Kammer and colleagues did a review on R packages for simulation, and selected 14 top simulation packages, including simstudy, simdata, synthpop, bigsimr and others. The full list is made available here.
A real-world dataset, NHANES was also introduced here. The data can be accessed with R package nhanesA.
Causal Inference
Workshop: Implementing the estimand framework in global drug development: Application of causal inference approaches (Mouna Akacha, Björn Bornkamp, Alex Ocampo, Jiawei Wei at Novartis)
Keynote: Ruth Keogh (LSHTM). Causal inference with observational data: A survival guide
These two workshop / talk cover slightly different scenarios: one in RCT, one for observational data. It deserves a whole article or more to elaborate on this topic, so I’m only putting some resources here.

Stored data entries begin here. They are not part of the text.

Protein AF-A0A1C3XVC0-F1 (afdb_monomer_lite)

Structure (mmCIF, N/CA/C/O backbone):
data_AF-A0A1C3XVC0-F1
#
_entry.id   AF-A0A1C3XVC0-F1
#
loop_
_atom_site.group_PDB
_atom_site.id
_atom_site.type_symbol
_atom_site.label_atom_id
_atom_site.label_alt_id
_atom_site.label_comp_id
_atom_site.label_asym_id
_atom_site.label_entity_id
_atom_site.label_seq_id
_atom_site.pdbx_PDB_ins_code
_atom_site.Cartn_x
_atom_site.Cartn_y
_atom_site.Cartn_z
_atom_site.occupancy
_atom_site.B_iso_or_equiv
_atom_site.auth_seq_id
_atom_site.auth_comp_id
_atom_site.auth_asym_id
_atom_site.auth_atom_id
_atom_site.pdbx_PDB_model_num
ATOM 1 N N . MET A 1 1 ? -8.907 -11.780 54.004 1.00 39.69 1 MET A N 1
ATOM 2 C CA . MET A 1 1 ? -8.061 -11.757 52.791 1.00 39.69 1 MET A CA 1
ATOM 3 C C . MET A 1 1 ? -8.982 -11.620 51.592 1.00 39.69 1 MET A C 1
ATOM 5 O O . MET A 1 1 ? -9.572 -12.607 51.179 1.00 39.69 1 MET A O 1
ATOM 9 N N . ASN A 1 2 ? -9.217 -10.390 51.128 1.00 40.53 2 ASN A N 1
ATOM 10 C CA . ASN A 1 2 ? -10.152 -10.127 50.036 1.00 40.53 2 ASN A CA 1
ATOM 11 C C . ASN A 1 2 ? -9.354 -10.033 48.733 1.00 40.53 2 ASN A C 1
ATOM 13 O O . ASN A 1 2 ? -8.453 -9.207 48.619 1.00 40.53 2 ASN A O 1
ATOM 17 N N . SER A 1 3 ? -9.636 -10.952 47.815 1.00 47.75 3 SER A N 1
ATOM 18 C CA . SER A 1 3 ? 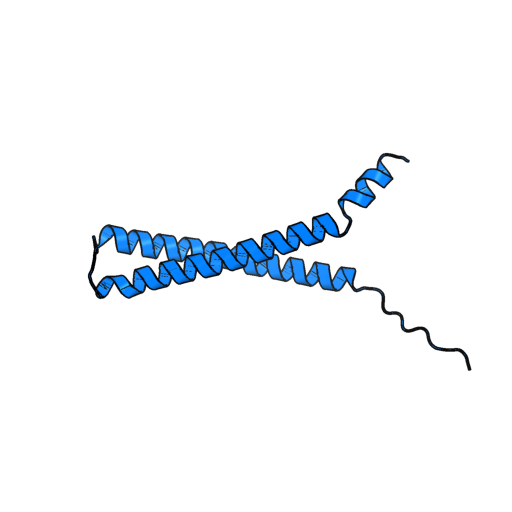-8.939 -11.130 46.544 1.00 47.75 3 SER A CA 1
ATOM 19 C C . SER A 1 3 ? -9.096 -9.890 45.657 1.00 47.75 3 SER A C 1
ATOM 21 O O . SER A 1 3 ? -10.209 -9.506 45.291 1.00 47.75 3 SER A O 1
ATOM 23 N N . SER A 1 4 ? -7.970 -9.261 45.325 1.00 52.16 4 SER A N 1
ATOM 24 C CA . SER A 1 4 ? -7.860 -8.187 44.343 1.00 52.16 4 SER A CA 1
ATOM 25 C C . SER A 1 4 ? -8.300 -8.706 42.974 1.00 52.16 4 SER A C 1
ATOM 27 O O . SER A 1 4 ? -7.596 -9.499 42.351 1.00 52.16 4 SER A O 1
ATOM 29 N N . ARG A 1 5 ? -9.464 -8.268 42.486 1.00 50.31 5 ARG A N 1
ATOM 30 C CA . ARG A 1 5 ? -9.847 -8.483 41.085 1.00 50.31 5 ARG A CA 1
ATOM 31 C C . ARG A 1 5 ? -8.922 -7.637 40.201 1.00 50.31 5 ARG A C 1
ATOM 33 O O . ARG A 1 5 ? -8.885 -6.422 40.399 1.00 50.31 5 ARG A O 1
ATOM 40 N N . PRO A 1 6 ? -8.194 -8.214 39.232 1.00 46.03 6 PRO A N 1
ATOM 41 C CA . PRO A 1 6 ? -7.455 -7.410 38.276 1.00 46.03 6 PRO A CA 1
ATOM 42 C C . PRO A 1 6 ? -8.455 -6.750 37.320 1.00 46.03 6 PRO A C 1
ATOM 44 O O . PRO A 1 6 ? -9.169 -7.424 36.576 1.00 46.03 6 PRO A O 1
ATOM 47 N N . SER A 1 7 ? -8.516 -5.419 37.351 1.00 49.22 7 SER A N 1
ATOM 48 C CA . SER A 1 7 ? -9.223 -4.599 36.363 1.00 49.22 7 SER A CA 1
ATOM 49 C C . SER A 1 7 ? -8.509 -4.679 35.010 1.00 49.22 7 SER A C 1
ATOM 51 O O . SER A 1 7 ? -7.802 -3.762 34.605 1.00 49.22 7 SER A O 1
ATOM 53 N N . HIS A 1 8 ? -8.690 -5.785 34.292 1.00 48.22 8 HIS A N 1
ATOM 54 C CA . HIS A 1 8 ? -8.384 -5.876 32.867 1.00 48.22 8 HIS A CA 1
ATOM 55 C C . HIS A 1 8 ? -9.623 -5.482 32.068 1.00 48.22 8 HIS A C 1
ATOM 57 O O . HIS A 1 8 ? -10.403 -6.338 31.660 1.00 48.22 8 HIS A O 1
ATOM 63 N N . ALA A 1 9 ? -9.832 -4.186 31.850 1.00 51.84 9 ALA A N 1
ATOM 64 C CA . ALA A 1 9 ? -10.917 -3.741 30.983 1.00 51.84 9 ALA A CA 1
ATOM 65 C C . ALA A 1 9 ? -10.656 -2.370 30.353 1.00 51.84 9 ALA A C 1
ATOM 67 O O . ALA A 1 9 ? -11.403 -1.443 30.621 1.00 51.84 9 ALA A O 1
ATOM 68 N N . VAL A 1 10 ? -9.659 -2.253 29.462 1.00 52.78 10 VAL A N 1
ATOM 69 C CA . VAL A 1 10 ? -9.835 -1.421 28.250 1.00 52.78 10 VAL A CA 1
ATOM 70 C C . VAL A 1 10 ? -9.076 -1.979 27.020 1.00 52.78 10 VAL A C 1
ATOM 72 O O . VAL A 1 10 ? -8.284 -1.277 26.398 1.00 52.78 10 VAL A O 1
ATOM 75 N N . PRO A 1 11 ? -9.287 -3.243 26.600 1.00 57.00 11 PRO A N 1
ATOM 76 C CA . PRO A 1 11 ? -8.716 -3.733 25.337 1.00 57.00 11 PRO A CA 1
ATOM 77 C C . PRO A 1 11 ? -9.253 -2.977 24.102 1.00 57.00 11 PRO A C 1
ATOM 79 O O . PRO A 1 11 ? -8.612 -2.976 23.055 1.00 57.00 11 PRO A O 1
ATOM 82 N N . GLY A 1 12 ? -10.408 -2.307 24.217 1.00 62.06 12 GLY A N 1
ATOM 83 C CA . GLY A 1 12 ? -11.055 -1.592 23.112 1.00 62.06 12 GLY A CA 1
ATOM 84 C C . GLY A 1 12 ? -10.356 -0.297 22.689 1.00 62.06 12 GLY A C 1
ATOM 85 O O . GLY A 1 12 ? -10.164 -0.084 21.497 1.00 62.06 12 GLY A O 1
ATOM 86 N N . THR A 1 13 ? -9.931 0.556 23.627 1.00 71.19 13 THR A N 1
ATOM 87 C CA . THR A 1 13 ? -9.290 1.838 23.275 1.00 71.19 13 THR A CA 1
ATOM 88 C C . THR A 1 13 ? -7.913 1.621 22.671 1.00 71.19 13 THR A C 1
ATOM 90 O O . THR A 1 13 ? -7.635 2.174 21.614 1.00 71.19 13 THR A O 1
ATOM 93 N N . ALA A 1 14 ? -7.081 0.764 23.270 1.00 75.31 14 ALA A N 1
ATOM 94 C CA . ALA A 1 14 ? -5.764 0.432 22.726 1.00 75.31 14 ALA A CA 1
ATOM 95 C C . ALA A 1 14 ? -5.860 -0.139 21.298 1.00 75.31 14 ALA A C 1
ATOM 97 O O . ALA A 1 14 ? -5.089 0.255 20.427 1.00 75.31 14 ALA A O 1
ATOM 98 N N . ALA A 1 15 ? -6.845 -1.004 21.027 1.00 76.06 15 ALA A N 1
ATOM 99 C CA . ALA A 1 15 ? -7.074 -1.541 19.687 1.00 76.06 15 ALA A CA 1
ATOM 100 C C . ALA A 1 15 ? -7.498 -0.459 18.677 1.00 76.06 15 ALA A C 1
ATOM 102 O O . ALA A 1 15 ? -7.008 -0.459 17.551 1.00 76.06 15 ALA A O 1
ATOM 103 N N . ILE A 1 16 ? -8.362 0.480 19.076 1.00 77.81 16 ILE A N 1
ATOM 104 C CA . ILE A 1 16 ? -8.777 1.606 18.224 1.00 77.81 16 ILE A CA 1
ATOM 105 C C . ILE A 1 16 ? -7.587 2.526 17.928 1.00 77.81 16 ILE A C 1
ATOM 107 O O . ILE A 1 16 ? -7.365 2.872 16.771 1.00 77.81 16 ILE A O 1
ATOM 111 N N . PHE A 1 17 ? -6.782 2.874 18.937 1.00 81.06 17 PHE A N 1
ATOM 112 C CA . PHE A 1 17 ? -5.577 3.686 18.742 1.00 81.06 17 PHE A CA 1
ATOM 113 C C . PHE A 1 17 ? -4.593 3.020 17.776 1.00 81.06 17 PHE A C 1
ATOM 115 O O . PHE A 1 17 ? -4.110 3.673 16.854 1.00 81.06 17 PHE A O 1
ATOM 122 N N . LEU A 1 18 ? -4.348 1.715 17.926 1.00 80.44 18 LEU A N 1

Causal inference is definitely gaining traction in recent years in both academia and industry. Techniques such as g-computation, IPW and doubly robust estimation are starting to become mainstream. It is fascinating that these techniques themselves are not bound to a fixed model.
Resources:
- Workshop repository Causal-inference-in-RCTs
- Book: Causal Inference: What If by Hernán and Robins (2020)
- Principal stratum strategy, Bornkamp et al. (2021)

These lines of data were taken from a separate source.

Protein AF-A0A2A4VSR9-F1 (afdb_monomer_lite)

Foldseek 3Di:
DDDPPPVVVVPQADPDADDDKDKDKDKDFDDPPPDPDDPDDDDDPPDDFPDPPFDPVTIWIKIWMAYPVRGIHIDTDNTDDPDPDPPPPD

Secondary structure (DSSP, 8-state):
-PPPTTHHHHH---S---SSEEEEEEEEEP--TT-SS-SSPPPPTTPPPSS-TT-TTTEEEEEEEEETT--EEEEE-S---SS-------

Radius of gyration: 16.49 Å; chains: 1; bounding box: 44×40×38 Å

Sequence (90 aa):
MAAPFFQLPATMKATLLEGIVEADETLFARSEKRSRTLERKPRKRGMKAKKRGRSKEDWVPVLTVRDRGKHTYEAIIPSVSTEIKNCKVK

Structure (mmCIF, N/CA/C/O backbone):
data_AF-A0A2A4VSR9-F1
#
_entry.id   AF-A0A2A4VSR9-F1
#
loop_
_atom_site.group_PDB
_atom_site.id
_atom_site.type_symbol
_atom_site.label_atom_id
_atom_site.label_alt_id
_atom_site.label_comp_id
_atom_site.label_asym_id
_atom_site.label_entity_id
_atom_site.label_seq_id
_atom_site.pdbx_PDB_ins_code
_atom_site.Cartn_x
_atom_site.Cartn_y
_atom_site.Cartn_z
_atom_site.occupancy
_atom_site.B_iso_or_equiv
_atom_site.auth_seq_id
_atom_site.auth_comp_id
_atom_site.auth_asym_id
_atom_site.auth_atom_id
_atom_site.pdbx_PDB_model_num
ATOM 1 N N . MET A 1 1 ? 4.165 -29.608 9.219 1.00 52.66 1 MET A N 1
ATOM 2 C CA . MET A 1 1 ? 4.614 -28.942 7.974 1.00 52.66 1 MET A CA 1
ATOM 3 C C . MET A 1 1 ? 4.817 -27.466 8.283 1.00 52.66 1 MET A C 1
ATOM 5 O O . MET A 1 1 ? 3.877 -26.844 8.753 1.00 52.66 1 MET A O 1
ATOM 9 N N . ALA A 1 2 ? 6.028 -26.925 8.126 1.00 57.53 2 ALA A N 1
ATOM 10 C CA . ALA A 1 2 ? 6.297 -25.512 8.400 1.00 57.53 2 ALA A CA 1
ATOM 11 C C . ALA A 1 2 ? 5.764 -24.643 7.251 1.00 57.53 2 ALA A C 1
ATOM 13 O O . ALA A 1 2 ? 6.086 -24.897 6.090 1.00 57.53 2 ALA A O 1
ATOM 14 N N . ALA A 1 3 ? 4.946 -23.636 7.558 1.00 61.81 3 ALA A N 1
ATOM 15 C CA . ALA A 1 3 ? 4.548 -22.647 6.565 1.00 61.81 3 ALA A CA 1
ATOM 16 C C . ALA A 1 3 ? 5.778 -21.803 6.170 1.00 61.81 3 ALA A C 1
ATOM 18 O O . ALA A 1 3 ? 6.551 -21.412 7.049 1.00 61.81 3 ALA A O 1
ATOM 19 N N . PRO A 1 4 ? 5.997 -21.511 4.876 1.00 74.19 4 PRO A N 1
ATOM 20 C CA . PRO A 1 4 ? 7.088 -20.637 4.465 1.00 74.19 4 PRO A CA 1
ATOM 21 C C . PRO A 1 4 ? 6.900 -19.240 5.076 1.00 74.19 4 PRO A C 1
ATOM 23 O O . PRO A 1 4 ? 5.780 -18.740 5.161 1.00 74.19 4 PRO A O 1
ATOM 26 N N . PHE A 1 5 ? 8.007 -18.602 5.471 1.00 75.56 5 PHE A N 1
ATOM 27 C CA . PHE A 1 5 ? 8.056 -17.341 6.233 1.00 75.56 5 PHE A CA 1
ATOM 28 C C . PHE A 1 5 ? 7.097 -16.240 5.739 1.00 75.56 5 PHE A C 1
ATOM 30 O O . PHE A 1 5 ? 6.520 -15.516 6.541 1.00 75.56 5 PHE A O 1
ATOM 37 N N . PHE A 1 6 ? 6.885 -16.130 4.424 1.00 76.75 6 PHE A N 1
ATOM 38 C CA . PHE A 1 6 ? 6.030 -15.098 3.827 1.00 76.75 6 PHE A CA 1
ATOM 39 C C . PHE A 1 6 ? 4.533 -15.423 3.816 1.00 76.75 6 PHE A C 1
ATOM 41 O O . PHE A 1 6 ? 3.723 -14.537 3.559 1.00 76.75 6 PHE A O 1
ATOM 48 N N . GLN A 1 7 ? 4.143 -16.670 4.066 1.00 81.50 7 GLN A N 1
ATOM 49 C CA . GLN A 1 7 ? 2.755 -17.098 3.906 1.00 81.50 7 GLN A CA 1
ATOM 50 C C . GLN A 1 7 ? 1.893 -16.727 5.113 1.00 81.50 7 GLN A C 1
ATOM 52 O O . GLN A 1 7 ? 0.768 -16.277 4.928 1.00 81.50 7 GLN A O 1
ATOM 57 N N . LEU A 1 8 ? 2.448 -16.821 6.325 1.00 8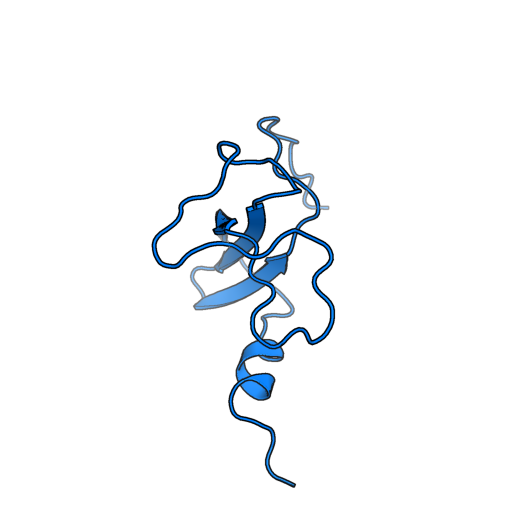3.88 8 LEU A N 1
ATOM 58 C CA . LEU A 1 8 ? 1.784 -16.371 7.551 1.00 83.88 8 LEU A CA 1
ATOM 59 C C . LEU A 1 8 ? 1.383 -14.885 7.491 1.00 83.88 8 LEU A C 1
ATOM 61 O O . LEU A 1 8 ? 0.184 -14.611 7.576 1.00 83.88 8 LEU A O 1
ATOM 65 N N . PRO A 1 9 ? 2.303 -13.923 7.262 1.00 84.75 9 PRO A N 1
ATOM 66 C CA . PRO A 1 9 ? 1.925 -12.513 7.200 1.00 84.75 9 PRO A CA 1
ATOM 67 C C . PRO A 1 9 ? 0.963 -12.215 6.043 1.00 84.75 9 PRO A C 1
ATOM 69 O O . PRO A 1 9 ? 0.066 -11.401 6.209 1.00 84.75 9 PRO A O 1
ATOM 72 N N . ALA A 1 10 ? 1.072 -12.919 4.909 1.00 83.31 10 ALA A N 1
ATOM 73 C CA . ALA A 1 10 ? 0.147 -12.743 3.786 1.00 83.31 10 ALA A CA 1
ATOM 74 C C . ALA A 1 10 ? -1.307 -13.136 4.122 1.00 83.31 10 ALA A C 1
ATOM 76 O O . ALA A 1 10 ? -2.240 -12.610 3.514 1.00 83.31 10 ALA A O 1
ATOM 77 N N . THR A 1 11 ? -1.502 -14.054 5.075 1.00 85.62 11 THR A N 1
ATOM 78 C CA . THR A 1 11 ? -2.829 -14.482 5.551 1.00 85.62 11 THR A CA 1
ATOM 79 C C . THR A 1 11 ? -3.347 -13.686 6.750 1.00 85.62 11 THR A C 1
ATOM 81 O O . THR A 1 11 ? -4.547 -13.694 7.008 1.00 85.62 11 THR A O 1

- Time-dependent covariates, Keogh et al. (2023)
- Target Trial Emulation (TTE), Hernán and Robins (2016)
Covariate adjustment and data challenge with RCT data
- Kelly Van Lancker (Ghent University). Improving Power in Randomized Trials by Leveraging Baseline Variables
- Dominic Magirr (Novartis). Organizing a Data Challenge on Covariate Adjustment in RCTs
- Craig Wang (Novartis). Participating in a Data Challenge on Covariate Adjustment in RCTs
Panel discussion: Jonathan Bartlett (LSHTM)
23 teams at Novartis participated in a Data Challenge on Covariate Adjustment. They were given a fixed outcome model, and 5 prior studies trial data, and their task was to create the design matrices that improve the precision compared to unadjusted data.
If I were to select talks based on the category titles, I would probably missed the whole session. However, it is surprisingly similar to using not trial, but real-world data (such as EHR) to make predictions. The conclusion were similar as well: using “supercovariates” created by ML isn’t gaining much compared to simple models such as ANCOVA. Possible reasons:
- small to moderate data size
- linear relationship between covariates and outcome
- good enough prognostic variables
It was also mentioned that the winning team did some trick to reduce the variance among the covariates. Would be interesting to read about it.
Some resources:
Statistical education
- Maren Vens et al (University of Lübeck). Biostatistics/Biometrics for physicians – essential or unnecessary? How do practicing physicians and dentists evaluate biostatistics? A cross-sectional survey
Statistical education to students / professionals who are not used to working with data has always been tricky. Students generally think statistics is difficult, and need help from a statistician. However there are only limited number of statisticians. The talk by Vens and colleagues confirms what practicing statisticians know, but can’t do much about: most (87%) physicians and dentists in the survey need a statistician to help with their work.
How to improve the statistical competency is an important and relevant topic for discussion, and might require systematic changes in how it is taught. Use of modern technology can help, yet it’s only helpful when students start to not fear, or not find math and technology boring.